Tuesday, March 16, 2010

Back in the Saddle

After returning from our safari weekend, we returned to Gaborone and hospital routine. The director of the Botswana-UPenn Partnership, Harvey Friedman, MD, the chief of Infectious Disease at the U. of P. hospital and research ID doctor has come for the week and we have had the opportunity to share space, memories, and philosophies over dinner and wine.

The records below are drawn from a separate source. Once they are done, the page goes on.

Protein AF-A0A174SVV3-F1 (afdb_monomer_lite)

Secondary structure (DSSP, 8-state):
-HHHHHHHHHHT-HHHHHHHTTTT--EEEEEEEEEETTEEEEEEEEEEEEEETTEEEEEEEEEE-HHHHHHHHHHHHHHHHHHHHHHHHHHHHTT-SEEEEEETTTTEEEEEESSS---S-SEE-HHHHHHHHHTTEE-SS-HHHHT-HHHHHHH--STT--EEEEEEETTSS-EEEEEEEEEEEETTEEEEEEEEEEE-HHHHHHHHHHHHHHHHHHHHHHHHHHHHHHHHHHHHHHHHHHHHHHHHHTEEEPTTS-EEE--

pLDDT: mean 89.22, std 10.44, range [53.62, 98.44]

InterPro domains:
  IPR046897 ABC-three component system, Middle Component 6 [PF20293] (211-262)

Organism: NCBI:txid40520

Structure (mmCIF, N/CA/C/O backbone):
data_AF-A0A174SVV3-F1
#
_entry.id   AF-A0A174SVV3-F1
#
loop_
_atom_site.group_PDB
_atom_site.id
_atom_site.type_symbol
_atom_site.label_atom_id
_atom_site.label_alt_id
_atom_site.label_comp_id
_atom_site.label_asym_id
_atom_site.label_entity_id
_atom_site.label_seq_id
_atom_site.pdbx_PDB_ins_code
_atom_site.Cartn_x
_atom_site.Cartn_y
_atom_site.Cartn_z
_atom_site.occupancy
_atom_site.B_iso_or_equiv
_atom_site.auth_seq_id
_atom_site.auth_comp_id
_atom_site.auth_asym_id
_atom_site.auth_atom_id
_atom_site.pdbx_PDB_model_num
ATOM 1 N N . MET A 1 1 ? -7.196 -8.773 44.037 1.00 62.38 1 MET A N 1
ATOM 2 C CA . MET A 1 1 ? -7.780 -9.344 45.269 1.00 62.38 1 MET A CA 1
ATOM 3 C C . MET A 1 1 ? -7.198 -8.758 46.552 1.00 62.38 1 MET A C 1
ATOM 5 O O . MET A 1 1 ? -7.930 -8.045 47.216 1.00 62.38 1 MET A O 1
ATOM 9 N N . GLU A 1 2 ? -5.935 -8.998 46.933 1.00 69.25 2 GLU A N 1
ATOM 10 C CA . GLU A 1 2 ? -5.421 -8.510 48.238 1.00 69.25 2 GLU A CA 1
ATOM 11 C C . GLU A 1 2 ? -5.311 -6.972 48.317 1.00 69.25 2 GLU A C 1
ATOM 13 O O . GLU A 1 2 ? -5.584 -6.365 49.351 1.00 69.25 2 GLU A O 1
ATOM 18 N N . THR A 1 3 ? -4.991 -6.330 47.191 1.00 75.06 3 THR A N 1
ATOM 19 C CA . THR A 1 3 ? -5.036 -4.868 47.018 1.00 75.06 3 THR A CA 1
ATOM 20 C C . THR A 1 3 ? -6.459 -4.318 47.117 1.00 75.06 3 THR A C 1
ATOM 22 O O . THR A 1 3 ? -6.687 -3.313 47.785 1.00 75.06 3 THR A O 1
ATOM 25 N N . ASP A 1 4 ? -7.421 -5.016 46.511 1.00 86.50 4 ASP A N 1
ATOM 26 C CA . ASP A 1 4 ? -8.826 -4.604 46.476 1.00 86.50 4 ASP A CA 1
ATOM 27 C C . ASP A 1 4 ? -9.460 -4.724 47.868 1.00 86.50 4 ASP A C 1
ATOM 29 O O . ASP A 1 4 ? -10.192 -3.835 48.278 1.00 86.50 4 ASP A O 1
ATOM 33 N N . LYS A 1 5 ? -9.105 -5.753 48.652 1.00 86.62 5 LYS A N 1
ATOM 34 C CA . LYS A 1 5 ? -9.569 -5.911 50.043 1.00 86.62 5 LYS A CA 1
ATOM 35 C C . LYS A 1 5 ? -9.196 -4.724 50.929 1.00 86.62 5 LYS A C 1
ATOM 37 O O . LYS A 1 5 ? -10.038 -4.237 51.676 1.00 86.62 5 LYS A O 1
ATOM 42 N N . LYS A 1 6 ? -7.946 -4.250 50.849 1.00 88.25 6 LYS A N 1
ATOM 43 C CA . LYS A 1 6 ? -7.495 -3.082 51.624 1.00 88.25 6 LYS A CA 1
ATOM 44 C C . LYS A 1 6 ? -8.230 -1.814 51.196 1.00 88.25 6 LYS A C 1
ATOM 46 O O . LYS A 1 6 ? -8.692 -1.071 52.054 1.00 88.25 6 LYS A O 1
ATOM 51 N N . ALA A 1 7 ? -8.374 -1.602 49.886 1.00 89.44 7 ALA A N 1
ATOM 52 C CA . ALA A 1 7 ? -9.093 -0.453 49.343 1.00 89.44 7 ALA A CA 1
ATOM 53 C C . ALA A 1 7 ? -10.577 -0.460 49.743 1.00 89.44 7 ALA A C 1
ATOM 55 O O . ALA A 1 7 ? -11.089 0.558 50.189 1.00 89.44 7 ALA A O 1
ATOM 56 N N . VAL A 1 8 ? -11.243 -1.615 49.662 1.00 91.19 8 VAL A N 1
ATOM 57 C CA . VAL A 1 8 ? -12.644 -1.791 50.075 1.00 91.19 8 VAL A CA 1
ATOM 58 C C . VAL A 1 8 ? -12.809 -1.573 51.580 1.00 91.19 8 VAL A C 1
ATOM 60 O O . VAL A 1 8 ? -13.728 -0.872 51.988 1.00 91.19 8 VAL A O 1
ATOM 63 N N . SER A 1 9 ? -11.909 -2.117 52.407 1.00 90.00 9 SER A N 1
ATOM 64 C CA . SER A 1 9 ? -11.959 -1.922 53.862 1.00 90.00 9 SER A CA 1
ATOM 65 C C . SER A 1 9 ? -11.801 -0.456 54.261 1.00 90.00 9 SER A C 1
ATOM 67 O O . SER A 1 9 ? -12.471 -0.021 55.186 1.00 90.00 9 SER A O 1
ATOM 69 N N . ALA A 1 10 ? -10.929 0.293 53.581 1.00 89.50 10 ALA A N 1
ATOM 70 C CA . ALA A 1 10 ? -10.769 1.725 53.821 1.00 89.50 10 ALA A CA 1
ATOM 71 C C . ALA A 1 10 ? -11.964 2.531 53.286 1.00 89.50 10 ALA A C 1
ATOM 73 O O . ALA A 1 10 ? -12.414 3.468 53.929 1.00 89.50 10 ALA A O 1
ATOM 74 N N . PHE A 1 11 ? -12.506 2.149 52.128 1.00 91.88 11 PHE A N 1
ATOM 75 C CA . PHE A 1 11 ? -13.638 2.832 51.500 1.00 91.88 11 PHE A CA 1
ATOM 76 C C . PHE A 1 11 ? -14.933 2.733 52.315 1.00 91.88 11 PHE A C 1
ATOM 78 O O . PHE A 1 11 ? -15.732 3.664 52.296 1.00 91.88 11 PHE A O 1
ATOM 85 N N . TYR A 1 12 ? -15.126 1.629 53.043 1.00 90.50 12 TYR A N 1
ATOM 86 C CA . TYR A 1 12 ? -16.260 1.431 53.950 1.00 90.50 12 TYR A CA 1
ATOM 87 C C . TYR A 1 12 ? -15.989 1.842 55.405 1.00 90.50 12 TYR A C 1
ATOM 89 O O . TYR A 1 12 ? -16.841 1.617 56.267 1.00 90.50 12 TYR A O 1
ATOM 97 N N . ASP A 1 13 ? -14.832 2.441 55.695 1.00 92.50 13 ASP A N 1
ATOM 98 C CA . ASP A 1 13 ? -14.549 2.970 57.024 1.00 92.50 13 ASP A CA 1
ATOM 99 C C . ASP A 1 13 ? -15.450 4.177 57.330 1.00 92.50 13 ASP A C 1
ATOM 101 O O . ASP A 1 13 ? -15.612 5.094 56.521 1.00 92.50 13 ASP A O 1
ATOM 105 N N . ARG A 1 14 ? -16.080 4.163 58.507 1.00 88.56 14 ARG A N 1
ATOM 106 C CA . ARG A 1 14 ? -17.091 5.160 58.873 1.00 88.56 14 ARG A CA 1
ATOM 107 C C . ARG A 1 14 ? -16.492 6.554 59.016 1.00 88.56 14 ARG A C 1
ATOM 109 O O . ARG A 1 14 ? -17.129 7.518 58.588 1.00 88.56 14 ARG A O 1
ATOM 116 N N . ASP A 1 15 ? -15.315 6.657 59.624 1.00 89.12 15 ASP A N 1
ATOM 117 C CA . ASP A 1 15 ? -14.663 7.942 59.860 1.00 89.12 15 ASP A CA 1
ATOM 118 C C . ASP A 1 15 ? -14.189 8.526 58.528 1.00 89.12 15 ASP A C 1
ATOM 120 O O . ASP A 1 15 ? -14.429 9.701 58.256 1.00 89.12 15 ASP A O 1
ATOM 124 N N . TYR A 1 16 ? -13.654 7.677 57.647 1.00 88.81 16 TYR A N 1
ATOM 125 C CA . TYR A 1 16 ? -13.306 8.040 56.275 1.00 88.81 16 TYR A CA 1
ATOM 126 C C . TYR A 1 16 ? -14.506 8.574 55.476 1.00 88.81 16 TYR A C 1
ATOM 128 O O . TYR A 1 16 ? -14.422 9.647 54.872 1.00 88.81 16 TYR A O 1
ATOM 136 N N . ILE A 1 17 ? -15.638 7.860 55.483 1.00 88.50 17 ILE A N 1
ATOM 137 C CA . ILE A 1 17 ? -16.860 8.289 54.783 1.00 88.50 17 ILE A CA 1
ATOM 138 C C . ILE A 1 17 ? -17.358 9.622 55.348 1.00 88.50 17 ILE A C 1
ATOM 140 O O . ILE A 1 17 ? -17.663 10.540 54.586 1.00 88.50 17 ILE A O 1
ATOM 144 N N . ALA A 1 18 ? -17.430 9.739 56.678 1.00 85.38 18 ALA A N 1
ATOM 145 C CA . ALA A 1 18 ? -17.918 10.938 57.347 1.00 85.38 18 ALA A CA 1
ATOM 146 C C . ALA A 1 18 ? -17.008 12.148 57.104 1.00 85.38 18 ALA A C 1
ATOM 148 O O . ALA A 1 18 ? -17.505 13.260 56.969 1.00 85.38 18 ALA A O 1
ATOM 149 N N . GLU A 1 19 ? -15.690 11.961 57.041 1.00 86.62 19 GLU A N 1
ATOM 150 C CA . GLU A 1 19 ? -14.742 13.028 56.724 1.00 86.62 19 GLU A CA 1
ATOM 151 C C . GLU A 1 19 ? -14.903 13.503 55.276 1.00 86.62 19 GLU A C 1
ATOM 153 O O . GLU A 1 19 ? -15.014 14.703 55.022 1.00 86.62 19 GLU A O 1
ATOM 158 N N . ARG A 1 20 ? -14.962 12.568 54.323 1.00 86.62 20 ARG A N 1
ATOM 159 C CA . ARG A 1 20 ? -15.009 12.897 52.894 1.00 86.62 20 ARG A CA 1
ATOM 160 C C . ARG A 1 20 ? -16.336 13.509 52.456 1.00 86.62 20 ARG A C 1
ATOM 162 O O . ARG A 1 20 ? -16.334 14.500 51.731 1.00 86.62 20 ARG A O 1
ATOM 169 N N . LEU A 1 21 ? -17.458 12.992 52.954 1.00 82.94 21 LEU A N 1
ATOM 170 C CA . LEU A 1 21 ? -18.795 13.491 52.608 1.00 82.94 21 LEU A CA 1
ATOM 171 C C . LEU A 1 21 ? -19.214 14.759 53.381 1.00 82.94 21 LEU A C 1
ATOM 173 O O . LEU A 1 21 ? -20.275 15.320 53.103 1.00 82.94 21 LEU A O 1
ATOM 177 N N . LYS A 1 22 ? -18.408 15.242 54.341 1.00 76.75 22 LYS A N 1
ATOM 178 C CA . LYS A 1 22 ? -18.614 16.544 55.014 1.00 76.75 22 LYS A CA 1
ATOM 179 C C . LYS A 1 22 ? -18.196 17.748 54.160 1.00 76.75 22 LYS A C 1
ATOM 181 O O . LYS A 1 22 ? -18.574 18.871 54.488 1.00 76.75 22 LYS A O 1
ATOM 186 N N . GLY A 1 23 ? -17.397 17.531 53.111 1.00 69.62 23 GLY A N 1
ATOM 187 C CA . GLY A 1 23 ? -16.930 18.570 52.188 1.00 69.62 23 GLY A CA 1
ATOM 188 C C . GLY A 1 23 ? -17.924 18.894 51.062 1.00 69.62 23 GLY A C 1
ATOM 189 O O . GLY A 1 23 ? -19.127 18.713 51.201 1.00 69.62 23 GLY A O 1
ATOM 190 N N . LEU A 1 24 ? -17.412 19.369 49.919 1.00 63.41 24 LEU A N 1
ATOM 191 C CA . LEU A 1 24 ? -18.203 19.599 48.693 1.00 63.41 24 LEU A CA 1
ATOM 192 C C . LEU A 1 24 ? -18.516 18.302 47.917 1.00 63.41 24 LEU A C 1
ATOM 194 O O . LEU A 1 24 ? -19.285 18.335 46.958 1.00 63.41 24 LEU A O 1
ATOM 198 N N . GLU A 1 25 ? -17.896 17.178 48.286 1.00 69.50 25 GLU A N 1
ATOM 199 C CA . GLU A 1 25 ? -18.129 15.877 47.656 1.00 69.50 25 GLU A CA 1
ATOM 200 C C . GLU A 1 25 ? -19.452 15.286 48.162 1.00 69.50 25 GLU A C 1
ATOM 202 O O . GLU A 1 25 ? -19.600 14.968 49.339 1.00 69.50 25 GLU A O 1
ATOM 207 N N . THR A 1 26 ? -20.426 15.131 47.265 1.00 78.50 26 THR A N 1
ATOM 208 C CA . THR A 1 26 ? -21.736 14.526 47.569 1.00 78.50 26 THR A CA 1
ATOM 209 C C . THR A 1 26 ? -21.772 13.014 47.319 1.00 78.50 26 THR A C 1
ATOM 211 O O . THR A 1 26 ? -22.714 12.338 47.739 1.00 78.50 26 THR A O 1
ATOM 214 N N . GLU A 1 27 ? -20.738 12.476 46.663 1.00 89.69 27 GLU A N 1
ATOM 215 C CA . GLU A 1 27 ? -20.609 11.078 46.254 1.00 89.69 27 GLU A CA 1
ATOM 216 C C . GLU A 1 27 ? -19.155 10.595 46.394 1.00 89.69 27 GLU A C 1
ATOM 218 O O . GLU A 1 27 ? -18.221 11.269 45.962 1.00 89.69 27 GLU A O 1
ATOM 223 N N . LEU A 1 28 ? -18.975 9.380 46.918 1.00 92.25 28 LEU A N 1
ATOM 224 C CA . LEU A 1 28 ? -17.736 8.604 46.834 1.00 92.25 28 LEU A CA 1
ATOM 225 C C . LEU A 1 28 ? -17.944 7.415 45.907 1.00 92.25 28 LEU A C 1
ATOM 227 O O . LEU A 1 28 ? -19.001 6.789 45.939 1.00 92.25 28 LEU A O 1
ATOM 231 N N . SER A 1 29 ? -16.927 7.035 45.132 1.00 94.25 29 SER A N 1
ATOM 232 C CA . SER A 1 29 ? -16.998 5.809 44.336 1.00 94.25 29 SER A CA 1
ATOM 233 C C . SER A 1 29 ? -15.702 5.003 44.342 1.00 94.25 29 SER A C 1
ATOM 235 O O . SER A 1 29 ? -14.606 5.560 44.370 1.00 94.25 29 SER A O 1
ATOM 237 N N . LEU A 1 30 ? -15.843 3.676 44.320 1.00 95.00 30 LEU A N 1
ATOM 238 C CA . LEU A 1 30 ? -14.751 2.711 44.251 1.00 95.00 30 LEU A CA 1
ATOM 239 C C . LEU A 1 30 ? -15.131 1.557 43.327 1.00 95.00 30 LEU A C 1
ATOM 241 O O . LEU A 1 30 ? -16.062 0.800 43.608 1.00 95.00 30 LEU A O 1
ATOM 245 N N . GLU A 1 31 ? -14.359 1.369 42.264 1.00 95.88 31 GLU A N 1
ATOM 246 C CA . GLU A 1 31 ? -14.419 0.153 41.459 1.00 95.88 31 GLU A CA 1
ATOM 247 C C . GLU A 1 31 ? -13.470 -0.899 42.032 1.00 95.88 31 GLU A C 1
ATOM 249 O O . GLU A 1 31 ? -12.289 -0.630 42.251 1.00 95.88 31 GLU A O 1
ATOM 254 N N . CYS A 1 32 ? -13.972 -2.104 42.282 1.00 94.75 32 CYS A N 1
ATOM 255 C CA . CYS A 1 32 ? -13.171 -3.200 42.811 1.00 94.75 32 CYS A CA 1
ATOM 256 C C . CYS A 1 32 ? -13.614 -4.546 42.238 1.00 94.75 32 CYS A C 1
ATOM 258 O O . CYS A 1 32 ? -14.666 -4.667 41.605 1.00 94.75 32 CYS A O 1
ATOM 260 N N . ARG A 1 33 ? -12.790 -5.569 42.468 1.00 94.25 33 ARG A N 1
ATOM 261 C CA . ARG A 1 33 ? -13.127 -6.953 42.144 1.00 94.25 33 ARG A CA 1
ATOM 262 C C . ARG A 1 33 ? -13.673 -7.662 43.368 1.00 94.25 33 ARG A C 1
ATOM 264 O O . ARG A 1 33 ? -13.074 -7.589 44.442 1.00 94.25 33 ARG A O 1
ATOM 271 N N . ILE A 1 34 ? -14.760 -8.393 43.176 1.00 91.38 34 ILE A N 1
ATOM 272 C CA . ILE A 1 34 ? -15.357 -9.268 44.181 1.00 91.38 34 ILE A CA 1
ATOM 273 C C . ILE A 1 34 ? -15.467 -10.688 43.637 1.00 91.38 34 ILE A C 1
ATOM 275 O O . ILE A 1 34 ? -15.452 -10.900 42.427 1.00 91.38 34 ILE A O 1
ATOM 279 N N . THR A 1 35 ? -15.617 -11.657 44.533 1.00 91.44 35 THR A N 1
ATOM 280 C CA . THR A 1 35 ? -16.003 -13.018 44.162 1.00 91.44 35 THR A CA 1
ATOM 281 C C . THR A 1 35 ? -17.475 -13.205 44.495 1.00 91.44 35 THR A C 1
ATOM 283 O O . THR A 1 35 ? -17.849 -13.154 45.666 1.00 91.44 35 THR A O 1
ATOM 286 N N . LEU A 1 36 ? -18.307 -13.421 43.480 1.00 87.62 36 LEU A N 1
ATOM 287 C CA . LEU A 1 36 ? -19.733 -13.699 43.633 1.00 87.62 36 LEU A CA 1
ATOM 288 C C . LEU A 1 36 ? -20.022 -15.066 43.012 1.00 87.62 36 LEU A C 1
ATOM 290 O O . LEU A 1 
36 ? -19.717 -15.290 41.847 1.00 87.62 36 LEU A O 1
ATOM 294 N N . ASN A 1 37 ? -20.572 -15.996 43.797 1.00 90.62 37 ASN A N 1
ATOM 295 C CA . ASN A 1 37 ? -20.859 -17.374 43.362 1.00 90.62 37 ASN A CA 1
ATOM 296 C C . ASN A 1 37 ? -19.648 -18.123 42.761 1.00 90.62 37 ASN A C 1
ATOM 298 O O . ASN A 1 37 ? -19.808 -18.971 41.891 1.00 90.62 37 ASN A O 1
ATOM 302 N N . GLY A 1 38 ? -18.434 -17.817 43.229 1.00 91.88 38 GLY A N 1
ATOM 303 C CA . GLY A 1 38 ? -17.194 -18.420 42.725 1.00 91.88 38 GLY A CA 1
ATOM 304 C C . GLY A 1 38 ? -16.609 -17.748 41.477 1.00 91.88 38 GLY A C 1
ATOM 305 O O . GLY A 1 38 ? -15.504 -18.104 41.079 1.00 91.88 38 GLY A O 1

The work in the hospital has changed, in that my presence is no longer an anomaly, but I am depended upon to help refine diagnoses, direct management, and objectify with echo cardiologic issues and emergencies. In the past day I have sent a patient with an ST-elevation MI to Johannesburg for invasive management (this was in the absence of 2B3A infusions, IV heparin, IV nitroglycerin, clopidogrel, etc), diagnosed apical mural thrombi in an elderly woman with embolic infarction of a foot, and ruled out cardioembolic source in a young patient with a stroke. Once I am no longer here, these services are in danger of lapsing. I have 2 ideas to allow them to continue. One is to have the device providers underwrite the training of an Xray technician to become an echocardiography technician. He/she could return to PMH, establish an echo lab, using the GE machine (Vivid S6) and/or the Philips HD11 (if the company would sell it to the hospital for a good price). The doctors here could be trained through CME to learn to read studies provided by a competent echo technician. The second is to encourage 2nd or 3rd year cardiology fellows to come here for 6 week rotations; this would be especially beneficial for the noninvasive fellows. They would be busy and stimulated by the breadth and depth of the CV problems here. I would encourage either UPenn to sponsor this endeavor, or perhaps the American College of Cardiology to fund it, similar to the program created by the American Academy of Dermatology, who sends a fellow here every 6 weeks. I am waiting to hear back from the vendors with respect to my first idea. It could make a huge difference here.